- [EXERCISE AIM]:
Reproduce, word for word, every line starting at the line that contains "ATOM 322 N N" and ending with the final line of the entries.

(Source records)
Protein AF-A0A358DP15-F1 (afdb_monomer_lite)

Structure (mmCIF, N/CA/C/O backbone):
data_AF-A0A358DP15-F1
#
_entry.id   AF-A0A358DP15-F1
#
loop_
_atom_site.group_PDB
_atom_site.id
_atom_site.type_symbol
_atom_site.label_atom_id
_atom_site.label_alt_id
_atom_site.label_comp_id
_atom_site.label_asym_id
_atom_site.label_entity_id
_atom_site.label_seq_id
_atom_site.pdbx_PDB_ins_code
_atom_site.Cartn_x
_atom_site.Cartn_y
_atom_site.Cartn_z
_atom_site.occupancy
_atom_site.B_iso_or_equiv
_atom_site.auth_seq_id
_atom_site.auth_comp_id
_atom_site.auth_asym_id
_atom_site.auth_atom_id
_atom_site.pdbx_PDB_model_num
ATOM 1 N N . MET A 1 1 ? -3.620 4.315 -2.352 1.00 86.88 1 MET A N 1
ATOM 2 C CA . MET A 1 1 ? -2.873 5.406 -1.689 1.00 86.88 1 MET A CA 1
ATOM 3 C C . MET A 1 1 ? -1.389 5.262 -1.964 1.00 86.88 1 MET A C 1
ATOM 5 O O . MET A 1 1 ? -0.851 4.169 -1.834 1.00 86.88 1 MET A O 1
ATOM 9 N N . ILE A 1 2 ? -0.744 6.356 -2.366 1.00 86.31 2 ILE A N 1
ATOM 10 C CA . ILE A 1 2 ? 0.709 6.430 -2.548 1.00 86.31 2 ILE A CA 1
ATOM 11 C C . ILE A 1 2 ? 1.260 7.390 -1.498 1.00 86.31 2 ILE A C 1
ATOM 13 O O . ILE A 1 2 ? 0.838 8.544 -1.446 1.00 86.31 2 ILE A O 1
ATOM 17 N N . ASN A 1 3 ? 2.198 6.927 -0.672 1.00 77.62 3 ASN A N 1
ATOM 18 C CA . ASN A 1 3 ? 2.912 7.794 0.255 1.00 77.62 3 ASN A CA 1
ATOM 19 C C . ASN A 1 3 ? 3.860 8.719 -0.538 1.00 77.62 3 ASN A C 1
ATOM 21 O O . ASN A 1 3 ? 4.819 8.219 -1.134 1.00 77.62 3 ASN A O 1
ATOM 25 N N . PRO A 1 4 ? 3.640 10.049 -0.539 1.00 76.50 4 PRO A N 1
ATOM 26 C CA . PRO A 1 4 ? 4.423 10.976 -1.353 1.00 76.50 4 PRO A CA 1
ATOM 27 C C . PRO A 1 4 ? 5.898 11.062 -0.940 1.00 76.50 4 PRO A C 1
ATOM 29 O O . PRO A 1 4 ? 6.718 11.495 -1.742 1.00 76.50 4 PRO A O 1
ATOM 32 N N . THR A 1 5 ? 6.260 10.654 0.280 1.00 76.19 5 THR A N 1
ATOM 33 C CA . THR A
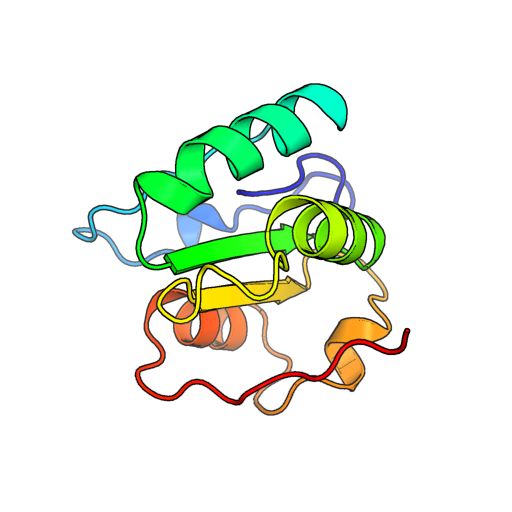 1 5 ? 7.649 10.701 0.766 1.00 76.19 5 THR A CA 1
ATOM 34 C C . THR A 1 5 ? 8.393 9.374 0.597 1.00 76.19 5 THR A C 1
ATOM 36 O O . THR A 1 5 ? 9.620 9.329 0.732 1.00 76.19 5 THR A O 1
ATOM 39 N N . ALA A 1 6 ? 7.694 8.287 0.248 1.00 70.50 6 ALA A N 1
ATOM 40 C CA . ALA A 1 6 ? 8.320 6.986 0.035 1.00 70.50 6 ALA A CA 1
ATOM 41 C C . ALA A 1 6 ? 9.269 7.008 -1.178 1.00 70.50 6 ALA A C 1
ATOM 43 O O . ALA A 1 6 ? 9.034 7.698 -2.172 1.00 70.50 6 ALA A O 1
ATOM 44 N N . GLY A 1 7 ? 10.380 6.268 -1.090 1.00 65.25 7 GLY A N 1
ATOM 45 C CA . GLY A 1 7 ? 11.310 6.097 -2.214 1.00 65.25 7 GLY A CA 1
ATOM 46 C C . GLY A 1 7 ? 11.942 7.402 -2.703 1.00 65.25 7 GLY A C 1
ATOM 47 O O . GLY A 1 7 ? 12.203 7.544 -3.896 1.00 65.25 7 GLY A O 1
ATOM 48 N N . ARG A 1 8 ? 12.155 8.369 -1.795 1.00 63.72 8 ARG A N 1
ATOM 49 C CA . ARG A 1 8 ? 12.613 9.743 -2.091 1.00 63.72 8 ARG A CA 1
ATOM 50 C C . ARG A 1 8 ? 11.628 10.573 -2.935 1.00 63.72 8 ARG A C 1
ATOM 52 O O . ARG A 1 8 ? 12.048 11.506 -3.614 1.00 63.72 8 ARG A O 1
ATOM 59 N N . GLY A 1 9 ? 10.339 10.228 -2.926 1.00 58.25 9 GLY A N 1
ATOM 60 C CA . GLY A 1 9 ? 9.264 11.018 -3.541 1.00 58.25 9 GLY A CA 1
ATOM 61 C C . GLY A 1 9 ? 9.232 11.033 -5.070 1.00 58.25 9 GLY A C 1
ATOM 62 O O . GLY A 1 9 ? 8.562 11.869 -5.667 1.00 58.25 9 GLY A O 1
ATOM 63 N N . ARG A 1 10 ? 9.945 10.107 -5.726 1.00 56.69 10 ARG A N 1
ATOM 64 C CA . ARG A 1 10 ? 10.012 9.996 -7.199 1.00 56.69 10 ARG A CA 1
ATOM 65 C C . ARG A 1 10 ? 9.233 8.808 -7.768 1.00 56.69 10 ARG A C 1
ATOM 67 O O . ARG A 1 10 ? 9.442 8.422 -8.915 1.00 56.69 10 ARG A O 1
ATOM 74 N N . GLN A 1 11 ? 8.360 8.200 -6.973 1.00 66.50 11 GLN A N 1
ATOM 75 C CA . GLN A 1 11 ? 7.628 7.002 -7.372 1.00 66.50 11 GLN A CA 1
ATOM 76 C C . GLN A 1 11 ? 6.484 7.361 -8.333 1.00 66.50 11 GLN A C 1
ATOM 78 O O . GLN A 1 11 ? 5.436 7.830 -7.903 1.00 66.50 11 GLN A O 1
ATOM 83 N N . ARG A 1 12 ? 6.684 7.116 -9.632 1.00 75.50 12 ARG A N 1
ATOM 84 C CA . ARG A 1 12 ? 5.657 7.212 -10.689 1.00 75.50 12 ARG A CA 1
ATOM 85 C C . ARG A 1 12 ? 4.879 5.898 -10.815 1.00 75.50 12 ARG A C 1
ATOM 87 O O . ARG A 1 12 ? 4.816 5.283 -11.874 1.00 75.50 12 ARG A O 1
ATOM 94 N N . LEU A 1 13 ? 4.349 5.410 -9.697 1.00 79.94 13 LEU A N 1
ATOM 95 C CA . LEU A 1 13 ? 3.630 4.131 -9.653 1.00 79.94 13 LEU A CA 1
ATOM 96 C C . LEU A 1 13 ? 2.339 4.166 -10.467 1.00 79.94 13 LEU A C 1
ATOM 98 O O . LEU A 1 13 ? 1.947 3.154 -11.035 1.00 79.94 13 LEU A O 1
ATOM 102 N N . GLU A 1 14 ? 1.706 5.332 -10.547 1.00 80.81 14 GLU A N 1
ATOM 103 C CA . GLU A 1 14 ? 0.521 5.554 -11.365 1.00 80.81 14 GLU A CA 1
ATOM 104 C C . GLU A 1 14 ? 0.754 5.246 -12.852 1.00 80.81 14 GLU A C 1
ATOM 106 O O . GLU A 1 14 ? -0.147 4.738 -13.506 1.00 80.81 14 GLU A O 1
ATOM 111 N N . GLU A 1 15 ? 1.971 5.450 -13.369 1.00 83.38 15 GLU A N 1
ATOM 112 C CA . GLU A 1 15 ? 2.329 5.140 -14.764 1.00 83.38 15 GLU A CA 1
ATOM 113 C C . GLU A 1 15 ? 2.425 3.628 -15.023 1.00 83.38 15 GLU A C 1
ATOM 115 O O . GLU A 1 15 ? 2.449 3.181 -16.168 1.00 83.38 15 GLU A O 1
ATOM 120 N N . LEU A 1 16 ? 2.499 2.825 -13.959 1.00 82.31 16 LEU A N 1
ATOM 121 C CA . LEU A 1 16 ? 2.553 1.367 -14.027 1.00 82.31 16 LEU A CA 1
ATOM 122 C C . LEU A 1 16 ? 1.170 0.722 -13.862 1.00 82.31 16 LEU A C 1
ATOM 124 O O . LEU A 1 16 ? 1.056 -0.499 -13.996 1.00 82.31 16 LEU A O 1
ATOM 128 N N . LEU A 1 17 ? 0.133 1.513 -13.564 1.00 80.25 17 LEU A N 1
ATOM 129 C CA . LEU A 1 17 ? -1.240 1.031 -13.490 1.00 80.25 17 LEU A CA 1
ATOM 130 C C . LEU A 1 17 ? -1.798 0.850 -14.908 1.00 80.25 17 LEU A C 1
ATOM 132 O O . LEU A 1 17 ? -1.671 1.753 -15.736 1.00 80.25 17 LEU A O 1
ATOM 136 N N . PRO A 1 18 ? -2.434 -0.291 -15.218 1.00 71.06 18 PRO A N 1
ATOM 137 C CA . PRO A 1 18 ? -3.053 -0.467 -16.518 1.00 71.06 18 PRO A CA 1
ATOM 138 C C . PRO A 1 18 ? -4.253 0.484 -16.667 1.00 71.06 18 PRO A C 1
ATOM 140 O O . PRO A 1 18 ? -5.015 0.676 -15.711 1.00 71.06 18 PRO A O 1
ATOM 143 N N . PRO A 1 19 ? -4.459 1.060 -17.863 1.00 69.94 19 PRO A N 1
ATOM 144 C CA . PRO A 1 19 ? -5.598 1.929 -18.130 1.00 69.94 19 PRO A CA 1
ATOM 145 C C . PRO A 1 19 ? -6.932 1.176 -17.982 1.00 69.94 19 PRO A C 1
ATOM 147 O O . PRO A 1 19 ? -6.986 -0.052 -18.049 1.00 69.94 19 PRO A O 1
ATOM 150 N N . GLY A 1 20 ? -8.025 1.920 -17.787 1.00 65.44 20 GLY A N 1
ATOM 151 C CA . GLY A 1 20 ? -9.393 1.382 -17.854 1.00 65.44 20 GLY A CA 1
ATOM 152 C C . GLY A 1 20 ? -9.925 0.708 -16.585 1.00 65.44 20 GLY A C 1
ATOM 153 O O . GLY A 1 20 ? -11.048 0.215 -16.595 1.00 65.44 20 GLY A O 1
ATOM 154 N N . HIS A 1 21 ? -9.171 0.712 -15.487 1.00 65.31 21 HIS A N 1
ATOM 155 C CA . HIS A 1 21 ? -9.650 0.211 -14.199 1.00 65.31 21 HIS A CA 1
ATOM 156 C C . HIS A 1 21 ? -10.111 1.386 -13.333 1.00 65.31 21 HIS A C 1
ATOM 158 O O . HIS A 1 21 ? -9.442 2.416 -13.298 1.00 65.31 21 HIS A O 1
ATOM 164 N N . GLY A 1 22 ? -11.244 1.241 -12.633 1.00 80.25 22 GLY A N 1
ATOM 165 C CA . GLY A 1 22 ? -11.792 2.234 -11.695 1.00 80.25 22 GLY A CA 1
ATOM 166 C C . GLY A 1 22 ? -10.938 2.392 -10.432 1.00 80.25 22 GLY A C 1
ATOM 167 O O . GLY A 1 22 ? -11.411 2.151 -9.325 1.00 80.25 22 GLY A O 1
ATOM 168 N N . ILE A 1 23 ? -9.658 2.719 -10.609 1.00 85.88 23 ILE A N 1
ATOM 169 C CA . ILE A 1 23 ? -8.657 2.862 -9.560 1.00 85.88 23 ILE A CA 1
ATOM 170 C C . ILE A 1 23 ? -8.544 4.340 -9.220 1.00 85.88 23 ILE A C 1
ATOM 172 O O . ILE A 1 23 ? -8.099 5.152 -10.029 1.00 85.88 23 ILE A O 1
ATOM 176 N N . GLU A 1 24 ? -8.902 4.673 -7.988 1.00 89.19 24 GLU A N 1
ATOM 177 C CA . GLU A 1 24 ? -8.665 5.995 -7.431 1.00 89.19 24 GLU A CA 1
ATOM 178 C C . GLU A 1 24 ? -7.255 6.059 -6.826 1.00 89.19 24 GLU A C 1
ATOM 180 O O . GLU A 1 24 ? -6.904 5.303 -5.912 1.00 89.19 24 GLU A O 1
ATOM 185 N N . VAL A 1 25 ? -6.420 6.961 -7.344 1.00 88.31 25 VAL A N 1
ATOM 186 C CA . VAL A 1 25 ? -5.057 7.175 -6.845 1.00 88.31 25 VAL A CA 1
ATOM 187 C C . VAL A 1 25 ? -5.009 8.465 -6.039 1.00 88.31 25 VAL A C 1
ATOM 189 O O . VAL A 1 25 ? -5.168 9.552 -6.582 1.00 88.31 25 VAL A O 1
ATOM 192 N N . VAL A 1 26 ? -4.721 8.344 -4.741 1.00 91.19 26 VAL A N 1
ATOM 193 C CA . VAL A 1 26 ? -4.606 9.490 -3.825 1.00 91.19 26 VAL A CA 1
ATOM 194 C C . VAL A 1 26 ? -3.241 9.520 -3.142 1.00 91.19 26 VAL A C 1
ATOM 196 O O . VAL A 1 26 ? -2.717 8.479 -2.720 1.00 91.19 26 VAL A O 1
ATOM 199 N N . ARG A 1 27 ? -2.688 10.733 -3.015 1.00 91.06 27 ARG A N 1
ATOM 200 C CA . ARG A 1 27 ? -1.465 11.068 -2.273 1.00 91.06 27 ARG A CA 1
ATOM 201 C C . ARG A 1 27 ? -1.826 11.973 -1.090 1.00 91.06 27 ARG A C 1
ATOM 203 O O . ARG A 1 27 ? -1.981 13.175 -1.292 1.00 91.06 27 ARG A O 1
ATOM 210 N N . PRO A 1 28 ? -2.011 11.426 0.121 1.00 90.31 28 PRO A N 1
ATOM 211 C CA . PRO A 1 28 ? -2.353 12.244 1.276 1.00 90.31 28 PRO A CA 1
ATOM 212 C C . PRO A 1 28 ? -1.188 13.181 1.642 1.00 90.31 28 PRO A C 1
ATOM 214 O O . PRO A 1 28 ? -0.037 12.740 1.627 1.00 90.31 28 PRO A O 1
ATOM 217 N N . PRO A 1 29 ? -1.461 14.453 1.987 1.00 88.88 29 PRO A N 1
ATOM 218 C CA . PRO A 1 29 ? -0.426 15.435 2.317 1.00 88.88 29 PRO A CA 1
ATOM 219 C C . PRO A 1 29 ? 0.173 15.242 3.718 1.00 88.88 29 PRO A C 1
ATOM 221 O O . PRO A 1 29 ? 1.221 15.807 4.016 1.00 88.88 29 PRO A O 1
ATOM 224 N N . SER A 1 30 ? -0.481 14.461 4.582 1.00 90.19 30 SER A N 1
ATOM 225 C CA . SER A 1 30 ? -0.028 14.175 5.943 1.00 90.19 30 SER A CA 1
ATOM 226 C C . SER A 1 30 ? -0.456 12.781 6.407 1.00 90.19 30 SER A C 1
ATOM 228 O O . SER A 1 30 ? -1.267 12.105 5.763 1.00 90.19 30 SER A O 1
ATOM 230 N N . VAL A 1 31 ? 0.085 12.357 7.550 1.00 89.94 31 VAL A N 1
ATOM 231 C CA . VAL A 1 31 ? -0.290 11.102 8.216 1.00 89.94 31 VAL A CA 1
ATOM 232 C C . VAL A 1 31 ? -1.754 11.147 8.658 1.00 89.94 31 VAL A C 1
ATOM 234 O O . VAL A 1 31 ? -2.484 10.180 8.464 1.00 89.94 31 VAL A O 1
ATOM 237 N N . GLU A 1 32 ? -2.211 12.279 9.185 1.00 92.06 32 GLU A N 1
ATOM 238 C CA . GLU A 1 32 ? -3.587 12.489 9.644 1.00 92.06 32 GLU A CA 1
ATOM 239 C C . GLU A 1 32 ? -4.569 12.382 8.476 1.00 92.06 32 GLU A C 1
ATOM 241 O O . GLU A 1 32 ? -5.575 11.683 8.578 1.00 92.06 32 GLU A O 1
ATOM 246 N N . ALA A 1 33 ? -4.243 12.994 7.332 1.00 93.12 33 ALA A N 1
ATOM 247 C CA . ALA A 1 33 ? -5.054 12.877 6.125 1.00 93.12 33 ALA A CA 1
ATOM 248 C C . ALA A 1 33 ? -5.130 11.423 5.634 1.00 93.12 33 ALA A C 1
ATOM 250 O O . ALA A 1 33 ? -6.197 10.962 5.232 1.00 93.12 33 ALA A O 1
ATOM 251 N N . ALA A 1 34 ? -4.024 10.675 5.706 1.00 92.56 34 ALA A N 1
ATOM 252 C CA . ALA A 1 34 ? -4.016 9.255 5.368 1.00 92.56 34 ALA A CA 1
ATOM 253 C C . ALA A 1 34 ? -4.908 8.428 6.313 1.00 92.56 34 ALA A C 1
ATOM 255 O O . ALA A 1 34 ? -5.683 7.603 5.832 1.00 92.56 34 ALA A O 1
ATOM 256 N N . LYS A 1 35 ? -4.856 8.677 7.632 1.00 91.38 35 LYS A N 1
ATOM 257 C CA . LYS A 1 35 ? -5.740 8.018 8.613 1.00 91.38 35 LYS A CA 1
ATOM 258 C C . LYS A 1 35 ? -7.212 8.280 8.306 1.00 91.38 35 LYS A C 1
ATOM 260 O O . LYS A 1 35 ? -7.993 7.334 8.258 1.00 91.38 35 LYS A O 1
ATOM 265 N N . SER A 1 36 ? -7.580 9.538 8.059 1.00 92.00 36 SER A N 1
ATOM 266 C CA . SER A 1 36 ? -8.960 9.910 7.725 1.00 92.00 36 SER A CA 1
ATOM 267 C C . SER A 1 36 ? -9.450 9.215 6.454 1.00 92.00 36 SER A C 1
ATOM 269 O O . SER A 1 36 ? -10.548 8.662 6.450 1.00 92.00 36 SER A O 1
ATOM 271 N N . LEU A 1 37 ? -8.616 9.155 5.408 1.00 94.12 37 LEU A N 1
ATOM 272 C CA . LEU A 1 37 ? -8.941 8.423 4.179 1.00 94.12 37 LEU A CA 1
ATOM 273 C C . LEU A 1 37 ? -9.148 6.930 4.437 1.00 94.12 37 LEU A C 1
ATOM 275 O O . LEU A 1 37 ? -10.096 6.354 3.921 1.00 94.12 37 LEU A O 1
ATOM 279 N N . PHE A 1 38 ? -8.306 6.290 5.251 1.00 92.12 38 PHE A N 1
ATOM 280 C CA . PHE A 1 38 ? -8.489 4.878 5.590 1.00 92.12 38 PHE A CA 1
ATOM 281 C C . PHE A 1 38 ? -9.813 4.619 6.320 1.00 92.12 38 PHE A C 1
ATOM 283 O O . PHE A 1 38 ? -10.518 3.668 5.976 1.00 92.12 38 PHE A O 1
ATOM 290 N N . GLN A 1 39 ? -10.190 5.490 7.260 1.00 89.69 39 GLN A N 1
ATOM 291 C CA . GLN A 1 39 ? -11.468 5.385 7.971 1.00 89.69 39 GLN A CA 1
ATOM 292 C C . GLN A 1 39 ? -12.676 5.547 7.048 1.00 89.69 39 GLN A C 1
ATOM 294 O O . GLN A 1 39 ? -13.684 4.866 7.224 1.00 89.69 39 GLN A O 1
ATOM 299 N N . GLU A 1 40 ? -12.577 6.414 6.045 1.00 91.12 40 GLU A N 1
ATOM 300 C CA . GLU A 1 40 ? -13.618 6.560 5.033 1.00 91.12 40 GLU A CA 1
ATOM 301 C C . GLU A 1 40 ? -13.662 5.341 4.094 1.00 91.12 40 GLU A C 1
ATOM 303 O O . GLU A 1 40 ? -14.713 4.744 3.842 1.00 91.12 40 GLU A O 1
ATOM 308 N N . TRP A 1 41 ? -12.502 4.942 3.576 1.00 92.00 41 TRP A N 1
ATOM 309 C CA . TRP A 1 41 ? -12.391 3.943 2.524 1.00 92.00 41 TRP A CA 1
ATOM 310 C C . TRP A 1 41 ? -12.719 2.530 2.968 1.00 92.00 41 TRP A C 1
ATOM 312 O O . TRP A 1 41 ? -13.214 1.759 2.143 1.00 92.00 41 TRP A O 1
ATOM 322 N N . ARG A 1 42 ? -12.505 2.185 4.244 1.00 88.38 42 ARG A N 1
ATOM 323 C CA . ARG A 1 42 ? -12.833 0.847 4.763 1.00 88.38 42 ARG A CA 1
ATOM 324 C C . ARG A 1 42 ? -14.301 0.466 4.546 1.00 88.38 42 ARG A C 1
ATOM 326 O O . ARG A 1 42 ? -14.618 -0.713 4.456 1.00 88.38 42 ARG A O 1
ATOM 333 N N . HIS A 1 43 ? -15.187 1.457 4.430 1.00 86.56 43 HIS A N 1
ATOM 334 C CA . HIS A 1 43 ? -16.616 1.258 4.182 1.00 86.56 43 HIS A CA 1
ATOM 335 C C . HIS A 1 43 ? -17.009 1.349 2.704 1.00 86.56 43 HIS A C 1
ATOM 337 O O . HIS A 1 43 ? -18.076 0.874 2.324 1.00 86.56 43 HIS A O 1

- [TASK OUTPUT]:
ATOM 322 N N . ARG A 1 42 ? -12.505 2.185 4.244 1.00 88.38 42 ARG A N 1
ATOM 323 C CA . ARG A 1 42 ? -12.833 0.847 4.763 1.00 88.38 42 ARG A CA 1
ATOM 324 C C . ARG A 1 42 ? -14.301 0.466 4.546 1.00 88.38 42 ARG A C 1
ATOM 326 O O . ARG A 1 42 ? -14.618 -0.713 4.456 1.00 88.38 42 ARG A O 1
ATOM 333 N N . HIS A 1 43 ? -15.187 1.457 4.430 1.00 86.56 43 HIS A N 1
ATOM 334 C CA . HIS A 1 43 ? -16.616 1.258 4.182 1.00 86.56 43 HIS A CA 1
ATOM 335 C C . HIS A 1 43 ? -17.009 1.349 2.704 1.00 86.56 43 HIS A C 1
ATOM 337 O O . HIS A 1 43 ? -18.076 0.874 2.324 1.00 86.56 43 HIS A O 1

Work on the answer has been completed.